For Rossby numbers up to order unity (|Ro| ≲ 1), all experiments display remarkably similar velocity profiles, suggesting that non‑linear inertial effects remain modest and that linear magnetohydrodynamic theory can capture the essential physics. The authors corroborate this by performing linear numerical simulations; synthetic velocity profiles from the model agree well with the UDV measurements. In the geostrophic region, a torque‑balance model that equates viscous, magnetic, and Coriolis torques accurately predicts the observed shear and matches independent torque measurements.

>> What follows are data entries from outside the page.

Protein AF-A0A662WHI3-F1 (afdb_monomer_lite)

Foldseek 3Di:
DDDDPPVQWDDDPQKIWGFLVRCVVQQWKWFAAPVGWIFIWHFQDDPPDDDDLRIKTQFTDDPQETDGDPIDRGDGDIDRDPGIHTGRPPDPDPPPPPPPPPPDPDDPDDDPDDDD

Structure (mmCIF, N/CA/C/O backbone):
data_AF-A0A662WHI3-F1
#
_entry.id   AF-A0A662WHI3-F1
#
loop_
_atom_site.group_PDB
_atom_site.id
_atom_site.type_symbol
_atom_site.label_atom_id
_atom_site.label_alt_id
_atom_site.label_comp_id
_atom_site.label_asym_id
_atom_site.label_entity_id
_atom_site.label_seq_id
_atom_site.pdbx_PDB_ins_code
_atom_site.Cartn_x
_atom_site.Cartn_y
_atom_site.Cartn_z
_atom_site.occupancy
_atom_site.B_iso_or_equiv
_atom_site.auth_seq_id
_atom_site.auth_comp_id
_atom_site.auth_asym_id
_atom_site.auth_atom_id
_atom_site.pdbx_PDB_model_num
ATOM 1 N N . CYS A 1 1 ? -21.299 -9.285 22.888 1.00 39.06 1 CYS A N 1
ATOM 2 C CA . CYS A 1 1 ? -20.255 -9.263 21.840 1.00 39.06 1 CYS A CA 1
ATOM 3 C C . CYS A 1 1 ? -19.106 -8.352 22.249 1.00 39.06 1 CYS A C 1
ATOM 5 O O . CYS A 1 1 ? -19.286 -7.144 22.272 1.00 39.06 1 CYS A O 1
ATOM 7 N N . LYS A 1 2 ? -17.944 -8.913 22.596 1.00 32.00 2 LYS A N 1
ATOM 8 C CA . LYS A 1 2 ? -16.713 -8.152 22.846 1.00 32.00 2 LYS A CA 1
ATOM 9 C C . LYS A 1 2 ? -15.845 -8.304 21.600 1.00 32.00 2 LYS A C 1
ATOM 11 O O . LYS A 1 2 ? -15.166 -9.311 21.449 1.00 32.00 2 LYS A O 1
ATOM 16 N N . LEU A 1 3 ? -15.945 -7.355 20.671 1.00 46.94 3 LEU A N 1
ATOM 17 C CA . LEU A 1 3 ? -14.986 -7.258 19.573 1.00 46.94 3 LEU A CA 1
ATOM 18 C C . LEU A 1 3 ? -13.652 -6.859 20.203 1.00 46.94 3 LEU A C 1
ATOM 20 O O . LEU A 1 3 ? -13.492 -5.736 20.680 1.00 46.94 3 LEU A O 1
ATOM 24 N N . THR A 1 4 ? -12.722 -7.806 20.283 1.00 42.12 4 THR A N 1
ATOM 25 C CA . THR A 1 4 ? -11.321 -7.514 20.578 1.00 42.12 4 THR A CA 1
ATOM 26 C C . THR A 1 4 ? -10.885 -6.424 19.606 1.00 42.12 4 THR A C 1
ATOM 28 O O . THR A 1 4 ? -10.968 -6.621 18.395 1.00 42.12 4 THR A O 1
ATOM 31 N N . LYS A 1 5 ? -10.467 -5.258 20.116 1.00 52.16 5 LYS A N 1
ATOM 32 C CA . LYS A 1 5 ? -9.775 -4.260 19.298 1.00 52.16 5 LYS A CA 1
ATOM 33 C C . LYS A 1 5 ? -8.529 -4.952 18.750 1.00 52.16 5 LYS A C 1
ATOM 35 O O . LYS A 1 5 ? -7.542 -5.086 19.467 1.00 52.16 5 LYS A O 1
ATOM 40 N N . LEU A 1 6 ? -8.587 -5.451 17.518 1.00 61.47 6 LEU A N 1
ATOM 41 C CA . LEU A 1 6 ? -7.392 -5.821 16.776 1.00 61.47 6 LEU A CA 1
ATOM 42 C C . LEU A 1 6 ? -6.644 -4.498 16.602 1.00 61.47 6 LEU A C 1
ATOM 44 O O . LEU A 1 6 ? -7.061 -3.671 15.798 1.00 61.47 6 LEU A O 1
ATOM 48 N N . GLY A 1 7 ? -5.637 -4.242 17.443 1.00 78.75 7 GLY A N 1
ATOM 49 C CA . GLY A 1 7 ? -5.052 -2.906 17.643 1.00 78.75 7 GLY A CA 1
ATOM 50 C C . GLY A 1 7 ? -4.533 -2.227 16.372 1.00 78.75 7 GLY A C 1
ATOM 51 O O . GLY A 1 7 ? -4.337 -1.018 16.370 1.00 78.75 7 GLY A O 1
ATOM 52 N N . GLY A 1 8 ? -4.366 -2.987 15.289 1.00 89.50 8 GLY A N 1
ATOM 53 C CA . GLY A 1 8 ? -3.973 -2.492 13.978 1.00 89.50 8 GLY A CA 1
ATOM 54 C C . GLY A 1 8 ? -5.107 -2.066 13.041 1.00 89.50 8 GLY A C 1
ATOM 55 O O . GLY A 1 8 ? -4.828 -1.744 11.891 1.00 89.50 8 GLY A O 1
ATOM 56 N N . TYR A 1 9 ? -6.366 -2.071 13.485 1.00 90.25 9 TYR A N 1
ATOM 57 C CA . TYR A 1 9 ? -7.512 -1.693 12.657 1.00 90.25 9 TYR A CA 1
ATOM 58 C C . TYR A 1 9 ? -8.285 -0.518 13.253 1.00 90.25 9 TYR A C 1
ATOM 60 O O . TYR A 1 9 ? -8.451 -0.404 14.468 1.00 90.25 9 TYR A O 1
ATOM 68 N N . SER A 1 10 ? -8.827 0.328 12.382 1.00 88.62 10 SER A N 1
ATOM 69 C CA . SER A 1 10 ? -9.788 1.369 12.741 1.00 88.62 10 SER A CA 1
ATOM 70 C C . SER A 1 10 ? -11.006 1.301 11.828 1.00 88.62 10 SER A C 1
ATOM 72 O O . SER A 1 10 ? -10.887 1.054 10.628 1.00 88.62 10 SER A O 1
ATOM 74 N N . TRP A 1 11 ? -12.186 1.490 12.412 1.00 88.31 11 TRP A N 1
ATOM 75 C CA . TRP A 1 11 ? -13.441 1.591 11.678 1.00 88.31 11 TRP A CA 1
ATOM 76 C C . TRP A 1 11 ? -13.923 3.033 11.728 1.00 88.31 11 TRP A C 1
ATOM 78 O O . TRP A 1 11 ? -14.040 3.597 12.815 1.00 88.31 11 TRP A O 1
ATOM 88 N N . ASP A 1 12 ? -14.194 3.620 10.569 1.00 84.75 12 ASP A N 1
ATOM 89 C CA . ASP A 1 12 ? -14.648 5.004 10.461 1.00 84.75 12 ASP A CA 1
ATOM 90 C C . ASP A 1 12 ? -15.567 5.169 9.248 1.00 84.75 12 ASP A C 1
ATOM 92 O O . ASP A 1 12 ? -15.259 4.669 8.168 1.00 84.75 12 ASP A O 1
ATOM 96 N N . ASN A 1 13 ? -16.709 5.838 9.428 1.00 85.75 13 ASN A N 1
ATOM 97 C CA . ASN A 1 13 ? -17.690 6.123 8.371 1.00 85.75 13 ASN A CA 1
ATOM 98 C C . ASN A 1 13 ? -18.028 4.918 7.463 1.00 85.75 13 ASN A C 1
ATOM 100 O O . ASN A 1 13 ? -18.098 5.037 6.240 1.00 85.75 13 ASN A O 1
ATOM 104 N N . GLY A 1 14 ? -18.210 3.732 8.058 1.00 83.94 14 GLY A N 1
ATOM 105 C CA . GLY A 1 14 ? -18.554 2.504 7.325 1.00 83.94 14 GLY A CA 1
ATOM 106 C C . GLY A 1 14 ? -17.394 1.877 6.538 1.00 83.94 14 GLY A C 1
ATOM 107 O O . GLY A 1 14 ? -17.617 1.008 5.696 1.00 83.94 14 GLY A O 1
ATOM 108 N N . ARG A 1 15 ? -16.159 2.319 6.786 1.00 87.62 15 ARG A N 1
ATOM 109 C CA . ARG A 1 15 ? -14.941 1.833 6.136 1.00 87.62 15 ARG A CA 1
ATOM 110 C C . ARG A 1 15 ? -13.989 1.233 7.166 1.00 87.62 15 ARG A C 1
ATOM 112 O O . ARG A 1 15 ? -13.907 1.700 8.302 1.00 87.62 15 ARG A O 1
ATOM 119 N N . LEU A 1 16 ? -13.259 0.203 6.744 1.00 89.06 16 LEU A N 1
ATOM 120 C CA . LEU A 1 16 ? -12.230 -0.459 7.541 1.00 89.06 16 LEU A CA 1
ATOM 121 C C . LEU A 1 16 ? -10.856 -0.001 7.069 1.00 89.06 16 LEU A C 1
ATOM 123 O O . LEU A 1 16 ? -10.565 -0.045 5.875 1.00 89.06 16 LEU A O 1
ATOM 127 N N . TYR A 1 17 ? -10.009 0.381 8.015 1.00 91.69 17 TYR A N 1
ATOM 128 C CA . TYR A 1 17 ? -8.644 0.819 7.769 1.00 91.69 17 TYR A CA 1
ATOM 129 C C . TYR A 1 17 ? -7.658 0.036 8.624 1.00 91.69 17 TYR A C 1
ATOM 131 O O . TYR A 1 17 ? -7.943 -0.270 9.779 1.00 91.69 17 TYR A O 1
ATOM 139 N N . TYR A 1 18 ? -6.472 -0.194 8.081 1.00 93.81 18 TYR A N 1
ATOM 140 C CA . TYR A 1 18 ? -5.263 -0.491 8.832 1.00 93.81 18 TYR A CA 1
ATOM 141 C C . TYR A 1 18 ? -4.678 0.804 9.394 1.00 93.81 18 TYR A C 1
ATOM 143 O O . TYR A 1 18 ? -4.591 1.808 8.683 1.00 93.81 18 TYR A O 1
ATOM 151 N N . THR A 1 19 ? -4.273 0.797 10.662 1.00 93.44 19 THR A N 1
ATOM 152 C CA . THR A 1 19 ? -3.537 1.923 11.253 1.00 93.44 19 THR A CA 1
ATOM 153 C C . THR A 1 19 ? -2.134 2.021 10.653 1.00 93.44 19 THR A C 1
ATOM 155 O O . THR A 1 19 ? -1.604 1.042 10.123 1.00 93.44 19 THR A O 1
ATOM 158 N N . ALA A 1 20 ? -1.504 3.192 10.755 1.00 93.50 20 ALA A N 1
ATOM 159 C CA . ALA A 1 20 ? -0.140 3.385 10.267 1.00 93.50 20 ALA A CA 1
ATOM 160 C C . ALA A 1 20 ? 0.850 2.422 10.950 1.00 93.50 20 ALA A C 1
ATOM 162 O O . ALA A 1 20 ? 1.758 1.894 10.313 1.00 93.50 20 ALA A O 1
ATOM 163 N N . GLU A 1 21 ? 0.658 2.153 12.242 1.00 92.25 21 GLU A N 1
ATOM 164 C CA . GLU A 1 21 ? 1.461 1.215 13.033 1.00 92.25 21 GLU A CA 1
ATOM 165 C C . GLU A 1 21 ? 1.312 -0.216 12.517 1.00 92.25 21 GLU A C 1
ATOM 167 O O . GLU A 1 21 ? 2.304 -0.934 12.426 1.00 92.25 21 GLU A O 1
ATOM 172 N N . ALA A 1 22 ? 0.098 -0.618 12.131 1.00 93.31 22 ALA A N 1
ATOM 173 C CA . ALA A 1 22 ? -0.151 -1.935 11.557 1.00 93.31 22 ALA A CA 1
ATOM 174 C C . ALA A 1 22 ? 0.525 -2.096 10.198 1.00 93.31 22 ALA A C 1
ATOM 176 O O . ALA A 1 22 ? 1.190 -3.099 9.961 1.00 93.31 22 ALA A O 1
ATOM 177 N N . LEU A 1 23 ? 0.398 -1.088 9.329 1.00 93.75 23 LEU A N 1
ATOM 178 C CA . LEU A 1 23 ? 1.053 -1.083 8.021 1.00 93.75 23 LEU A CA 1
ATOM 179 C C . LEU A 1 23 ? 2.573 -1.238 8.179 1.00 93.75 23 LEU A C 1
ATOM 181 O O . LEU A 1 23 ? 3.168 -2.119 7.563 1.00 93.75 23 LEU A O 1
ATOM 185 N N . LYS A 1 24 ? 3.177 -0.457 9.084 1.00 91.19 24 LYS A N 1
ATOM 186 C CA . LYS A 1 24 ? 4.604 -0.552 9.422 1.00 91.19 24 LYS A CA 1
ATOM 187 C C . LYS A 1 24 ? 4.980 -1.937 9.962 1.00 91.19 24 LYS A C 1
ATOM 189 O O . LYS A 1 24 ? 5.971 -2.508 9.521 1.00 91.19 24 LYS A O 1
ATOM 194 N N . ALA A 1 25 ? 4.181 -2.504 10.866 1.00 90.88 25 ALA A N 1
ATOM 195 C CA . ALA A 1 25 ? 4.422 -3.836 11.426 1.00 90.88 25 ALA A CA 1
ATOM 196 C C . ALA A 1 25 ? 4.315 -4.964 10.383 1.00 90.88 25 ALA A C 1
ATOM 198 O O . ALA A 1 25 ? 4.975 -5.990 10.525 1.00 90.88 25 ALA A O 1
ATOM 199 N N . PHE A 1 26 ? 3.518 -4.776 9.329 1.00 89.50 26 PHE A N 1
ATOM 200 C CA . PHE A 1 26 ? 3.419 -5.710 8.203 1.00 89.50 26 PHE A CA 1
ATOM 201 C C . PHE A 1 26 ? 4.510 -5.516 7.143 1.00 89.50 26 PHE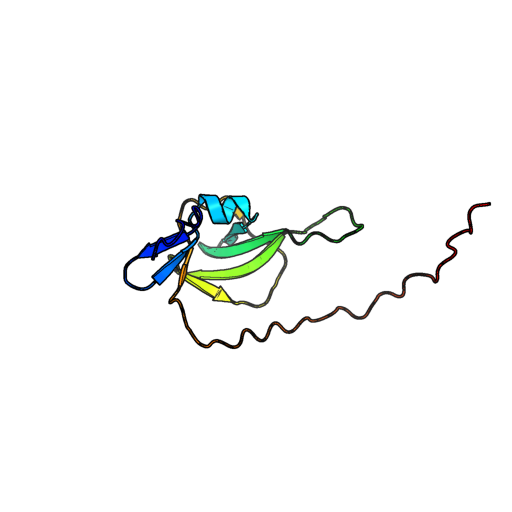 A C 1
ATOM 203 O O . PHE A 1 26 ? 4.501 -6.220 6.137 1.00 89.50 26 PHE A O 1
ATOM 210 N N . GLY A 1 27 ? 5.438 -4.575 7.341 1.00 90.06 27 GLY A N 1
ATOM 211 C CA . GLY A 1 27 ? 6.468 -4.260 6.351 1.00 90.06 27 GLY A CA 1
ATOM 212 C C . GLY A 1 27 ? 5.911 -3.584 5.095 1.00 90.06 27 GLY A C 1
ATOM 213 O O . GLY A 1 27 ? 6.537 -3.651 4.038 1.00 90.06 27 GLY A O 1
ATOM 214 N N . LEU A 1 28 ? 4.733 -2.959 5.197 1.00 93.88 28 LEU A N 1
ATOM 215 C CA . LEU A 1 28 ? 4.153 -2.161 4.123 1.00 93.88 28 LEU A CA 1
ATOM 216 C C . LEU A 1 28 ? 4.745 -0.753 4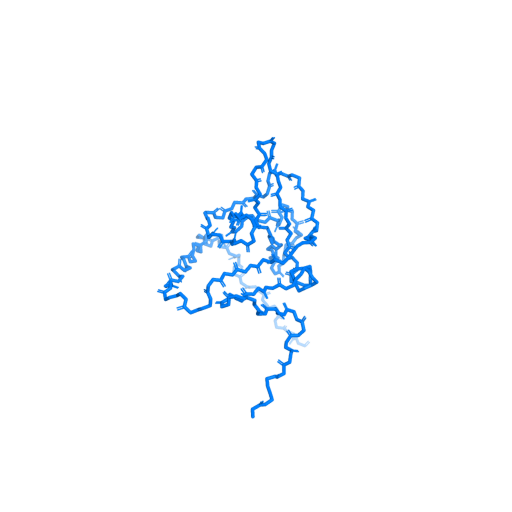.148 1.00 93.88 28 LEU A C 1
ATOM 218 O O . LEU A 1 28 ? 4.837 -0.117 5.203 1.00 93.88 28 LEU A O 1
ATOM 222 N N . MET A 1 29 ? 5.096 -0.248 2.970 1.00 94.56 29 MET A N 1
ATOM 223 C CA . MET A 1 29 ? 5.718 1.062 2.793 1.00 94.56 29 MET A CA 1
ATOM 224 C C . MET A 1 29 ? 5.004 1.894 1.733 1.00 94.56 29 MET A C 1
ATOM 226 O O . MET A 1 29 ? 4.364 1.354 0.829 1.00 94.56 29 MET A O 1
ATOM 230 N N . SER A 1 30 ? 5.115 3.214 1.868 1.00 94.94 30 SER A N 1
ATOM 231 C CA . SER A 1 30 ? 4.670 4.166 0.857 1.00 94.94 30 SER A CA 1
ATOM 232 C C . SER A 1 30 ? 5.799 4.378 -0.134 1.00 94.94 30 SER A C 1
ATOM 234 O O . SER 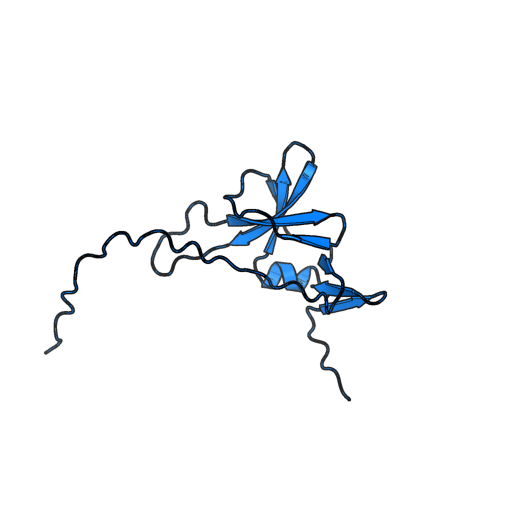A 1 30 ? 6.941 4.593 0.274 1.00 94.94 30 SER A O 1
ATOM 236 N N . MET A 1 31 ? 5.490 4.338 -1.420 1.00 95.75 31 MET A N 1
ATOM 237 C CA . MET A 1 31 ? 6.419 4.687 -2.486 1.00 95.75 31 MET A CA 1
ATOM 238 C C . MET A 1 31 ? 5.836 5.846 -3.286 1.00 95.75 31 MET A C 1
ATOM 240 O O . MET A 1 31 ? 4.660 5.812 -3.638 1.00 95.75 31 MET A O 1
ATOM 244 N N . THR A 1 32 ? 6.652 6.860 -3.552 1.00 96.12 32 THR A N 1
ATOM 245 C CA . THR A 1 32 ? 6.260 8.022 -4.351 1.00 96.12 32 THR A CA 1
ATOM 246 C C . THR A 1 32 ? 7.177 8.138 -5.561 1.00 96.12 32 THR A C 1
ATOM 248 O O . THR A 1 32 ? 8.405 8.121 -5.423 1.00 96.12 32 THR A O 1
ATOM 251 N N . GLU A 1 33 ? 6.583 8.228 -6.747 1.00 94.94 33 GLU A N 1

A striking feature emerges in the counter‑rotating regime, where the outer sphere rotates opposite to the inner sphere. When the fluid’s absolute rotation rate approaches zero, the Proudman‑Taylor constraint—normally suppressing meridional motions in rapidly rotating systems—vanishes. Consequently, a strong meridional circulation develops, and the induced magnetic field exhibits a pronounced peak. The authors argue that this state, with the fluid nearly at rest in the laboratory frame, may be especially favorable for dynamo action because the enhanced meridional flow can more efficiently stretch and fold magnetic field lines.

In summary, the study demonstrates that (i) the local Elsasser number dictates the transition from magnetic‑wind‑dominated flow near the inner sphere to geostrophic flow near the outer sphere, (ii) linear MHD models and a simple torque‑balance framework successfully reproduce the measured axisymmetric velocity fields, and (iii) counter‑rotation creates conditions—minimal absolute rotation and strong meridional flow—that could promote dynamo generation. These findings provide valuable experimental validation for theories of planetary core dynamics and offer practical guidance for designing laboratory dynamos.